We're not all monoliths, whether it's women or Black people, or whatever community. And so, if I make an editorial call, it's not to say that everybody's going to agree with me, because all of these things depend on my lived experience, too. At the end of the day, it just requires due diligence for the editor that you choose to do this type of work.
At the start you spoke about adding these skills to your resume, and we’ve also spoken about lived experience. So how did you develop the abilities and interest in this kind of work?
From my own personal experience, I lived in Oregon, in Portland, for almost eight years. And Portland - the Northwest in particular - is such a place of contradiction, and I think anger and ambivalence about what to do about the very violent racial history that the area and the state of Oregon has.
It’s not just there, but especially there and because of the fact that I became an adult in that city and really started to learn more about myself and who I was. And in a part of the country where Black people are few compared to the majority of white folks in that area. It really got me thinking a lot about race and my own experience and how I exist in the world, and how bias influences stories, especially when people from another community are telling a story about a community that they are not a part of.
So I was getting an education in this kind of work, because of my lived experience there and also just generally being a Black woman in the US. And so when I realized that this was a type of work that could be done, I believed that I had the tools to be able to do it and execute it.

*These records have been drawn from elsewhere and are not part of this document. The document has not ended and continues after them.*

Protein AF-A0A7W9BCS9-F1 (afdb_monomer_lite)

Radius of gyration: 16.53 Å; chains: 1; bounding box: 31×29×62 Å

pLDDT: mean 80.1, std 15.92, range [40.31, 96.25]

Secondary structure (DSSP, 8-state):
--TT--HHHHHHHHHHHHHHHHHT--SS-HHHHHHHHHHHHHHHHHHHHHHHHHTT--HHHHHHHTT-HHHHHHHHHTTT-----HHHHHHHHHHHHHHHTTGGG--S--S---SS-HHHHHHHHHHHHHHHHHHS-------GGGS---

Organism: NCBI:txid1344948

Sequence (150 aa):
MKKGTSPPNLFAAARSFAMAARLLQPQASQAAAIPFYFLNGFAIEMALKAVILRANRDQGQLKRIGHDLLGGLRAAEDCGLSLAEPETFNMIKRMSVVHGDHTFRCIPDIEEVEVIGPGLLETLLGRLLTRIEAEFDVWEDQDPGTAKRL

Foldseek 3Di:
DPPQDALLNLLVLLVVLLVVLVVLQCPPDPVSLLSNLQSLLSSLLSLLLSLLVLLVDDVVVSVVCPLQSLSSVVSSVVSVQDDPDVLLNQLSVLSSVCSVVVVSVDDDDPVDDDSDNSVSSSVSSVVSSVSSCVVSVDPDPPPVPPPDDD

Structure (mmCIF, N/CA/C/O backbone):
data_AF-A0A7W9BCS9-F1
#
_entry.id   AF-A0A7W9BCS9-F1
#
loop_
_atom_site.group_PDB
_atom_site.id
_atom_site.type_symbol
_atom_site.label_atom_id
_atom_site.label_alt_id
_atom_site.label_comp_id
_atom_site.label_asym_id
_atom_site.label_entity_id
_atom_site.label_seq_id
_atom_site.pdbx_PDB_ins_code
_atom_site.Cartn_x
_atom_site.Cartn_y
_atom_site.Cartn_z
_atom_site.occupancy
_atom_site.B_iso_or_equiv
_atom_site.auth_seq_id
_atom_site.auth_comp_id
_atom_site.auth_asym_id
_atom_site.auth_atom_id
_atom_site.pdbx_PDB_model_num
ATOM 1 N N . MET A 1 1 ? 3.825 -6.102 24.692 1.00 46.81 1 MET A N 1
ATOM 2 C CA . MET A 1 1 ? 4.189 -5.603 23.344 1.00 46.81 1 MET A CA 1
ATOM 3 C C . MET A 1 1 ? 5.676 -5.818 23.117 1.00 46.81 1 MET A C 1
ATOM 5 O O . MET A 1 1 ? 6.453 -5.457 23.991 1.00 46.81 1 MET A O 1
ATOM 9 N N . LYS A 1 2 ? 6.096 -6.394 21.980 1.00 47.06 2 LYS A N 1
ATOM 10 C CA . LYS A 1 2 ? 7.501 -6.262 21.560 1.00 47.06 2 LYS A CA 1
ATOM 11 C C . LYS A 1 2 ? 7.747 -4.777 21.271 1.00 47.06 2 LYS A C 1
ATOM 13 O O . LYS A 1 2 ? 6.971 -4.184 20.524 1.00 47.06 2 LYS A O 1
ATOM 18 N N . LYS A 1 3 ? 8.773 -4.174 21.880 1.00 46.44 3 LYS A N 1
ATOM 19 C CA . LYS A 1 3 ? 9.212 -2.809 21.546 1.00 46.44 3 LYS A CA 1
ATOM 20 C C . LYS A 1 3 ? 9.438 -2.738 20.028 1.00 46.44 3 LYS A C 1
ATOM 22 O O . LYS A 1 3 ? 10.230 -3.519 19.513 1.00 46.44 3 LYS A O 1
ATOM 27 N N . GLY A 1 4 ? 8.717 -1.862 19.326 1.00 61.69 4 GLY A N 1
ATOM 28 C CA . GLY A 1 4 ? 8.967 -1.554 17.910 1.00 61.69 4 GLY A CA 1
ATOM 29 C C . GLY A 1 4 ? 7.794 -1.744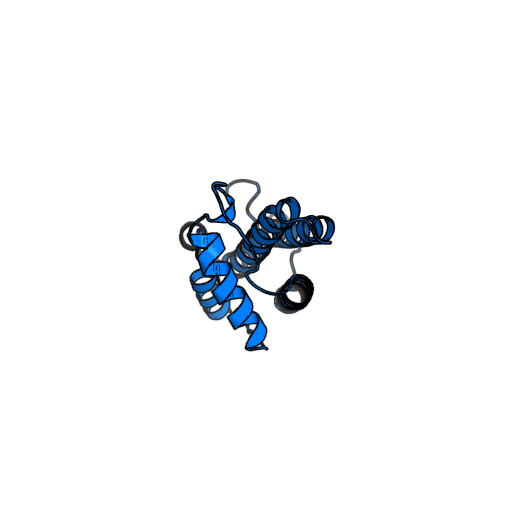 16.942 1.00 61.69 4 GLY A C 1
ATOM 30 O O . GLY A 1 4 ? 7.773 -1.069 15.920 1.00 61.69 4 GLY A O 1
ATOM 31 N N . THR A 1 5 ? 6.795 -2.581 17.242 1.00 75.62 5 THR A N 1
ATOM 32 C CA . THR A 1 5 ? 5.636 -2.786 16.345 1.00 75.62 5 THR A CA 1
ATOM 33 C C . THR A 1 5 ? 4.436 -1.968 16.821 1.00 75.62 5 THR A C 1
ATOM 35 O O . THR A 1 5 ? 3.582 -2.482 17.545 1.00 75.62 5 THR A O 1
ATOM 38 N N . SER A 1 6 ? 4.397 -0.693 16.440 1.00 86.69 6 SER A N 1
ATOM 39 C CA . SER A 1 6 ? 3.255 0.208 16.631 1.00 86.69 6 SER A CA 1
ATOM 40 C C . SER A 1 6 ? 2.668 0.604 15.268 1.00 86.69 6 SER A C 1
ATOM 42 O O . SER A 1 6 ? 3.394 0.556 14.268 1.00 86.69 6 SER A O 1
ATOM 44 N N . PRO A 1 7 ? 1.380 0.986 15.191 1.00 89.25 7 PRO A N 1
ATOM 45 C CA . PRO A 1 7 ? 0.804 1.496 13.949 1.00 89.25 7 PRO A CA 1
ATOM 46 C C . PRO A 1 7 ? 1.606 2.663 13.328 1.00 89.25 7 PRO A C 1
ATOM 48 O O . PRO A 1 7 ? 1.933 2.559 12.145 1.00 89.25 7 PRO A O 1
ATOM 51 N N . PRO A 1 8 ? 2.051 3.682 14.101 1.00 89.56 8 PRO A N 1
ATOM 52 C CA . PRO A 1 8 ? 2.923 4.749 13.597 1.00 89.56 8 PRO A CA 1
ATOM 53 C C . PRO A 1 8 ? 4.216 4.237 12.955 1.00 89.56 8 PRO A C 1
ATOM 55 O O . PRO A 1 8 ? 4.579 4.652 11.858 1.00 89.56 8 PRO A O 1
ATOM 58 N N . ASN A 1 9 ? 4.899 3.287 13.605 1.00 90.31 9 ASN A N 1
ATOM 59 C CA . ASN A 1 9 ? 6.165 2.751 13.101 1.00 90.31 9 ASN A CA 1
ATOM 60 C C . ASN A 1 9 ? 5.975 1.956 11.806 1.00 90.31 9 ASN A C 1
ATOM 62 O O . ASN A 1 9 ? 6.808 2.038 10.905 1.00 90.31 9 ASN A O 1
ATOM 66 N N . LEU A 1 10 ? 4.886 1.189 11.705 1.00 91.50 10 LEU A N 1
ATOM 67 C CA . LEU A 1 10 ? 4.548 0.452 10.487 1.00 91.50 10 LEU A CA 1
ATOM 68 C C . LEU A 1 10 ? 4.229 1.415 9.341 1.00 91.50 10 LEU A C 1
ATOM 70 O O . LEU A 1 10 ? 4.732 1.237 8.235 1.00 91.50 10 LEU A O 1
ATOM 74 N N . PHE A 1 11 ? 3.467 2.475 9.607 1.00 93.44 11 PHE A N 1
ATOM 75 C CA . PHE A 1 11 ? 3.156 3.469 8.586 1.00 93.44 11 PHE A CA 1
ATOM 76 C C . PHE A 1 11 ? 4.400 4.265 8.145 1.00 93.44 11 PHE A C 1
ATOM 78 O O . PHE A 1 11 ? 4.623 4.476 6.951 1.00 93.44 11 PHE A O 1
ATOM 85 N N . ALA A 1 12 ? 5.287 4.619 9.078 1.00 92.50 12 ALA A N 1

But I do think that honestly, a lot of times, speaking things out loud is the way to get the work. So if it's something that you're interested in doing, maybe just saying that or offering that as a service, or putting it as an area of development or interest on your resume.
It's almost like the job of story editor, which I feel like people are becoming more aware of. Most people don't know that they need a story editor until they realize that they need a story editor. And so much like that, I think that this cultural sensitivity role will also be something that people will become more aware of, as more of the work is done and talked about.
Do you base your decision of who to work with on a production’s values?
I am looking at what the subject matter is. If I don't know the people on the team, then I'm looking at their LinkedIn and social media to get an idea of who is telling the story, what they've done in the past, if there's any other examples of their work, to give me insight into their approach to storytelling, and their choices when it comes to editorial decisions.
With Peter and Missed Fortune, I knew the types of things he worked on. I also appreciated the care that he took and the way he asked me. I think you can often tell from the way somebody approaches you to do this type of work. Because I think it's one of those things where it might feel awkward or difficult to even say that you need this kind of help; the ask is very telling.
And then with Ben & Jerry's, all I needed to know that it was was Ben & Jerry's. I just know enough about them as a brand and what they're about. They're loud about what they stand for. It was pretty much like a no brainer for me.
How has it been working for Ben & Jerry’s?
It started out as a one off-ask. But they asked me to come back and be available to do more episodes for them. It's the same type of work. This is different in the sense that it's not one particular character we're following over the course of a series; it’s a different guest each time.
But my approach was sort of the same. I listened to an interview they did with Ava DuVernay, for example. It was about her reasons for her approach to the storytelling that she does, as well as who she hires, and the ways in which she uses her platform to elevate and illuminate every producer. So her reasons for her activism in that way.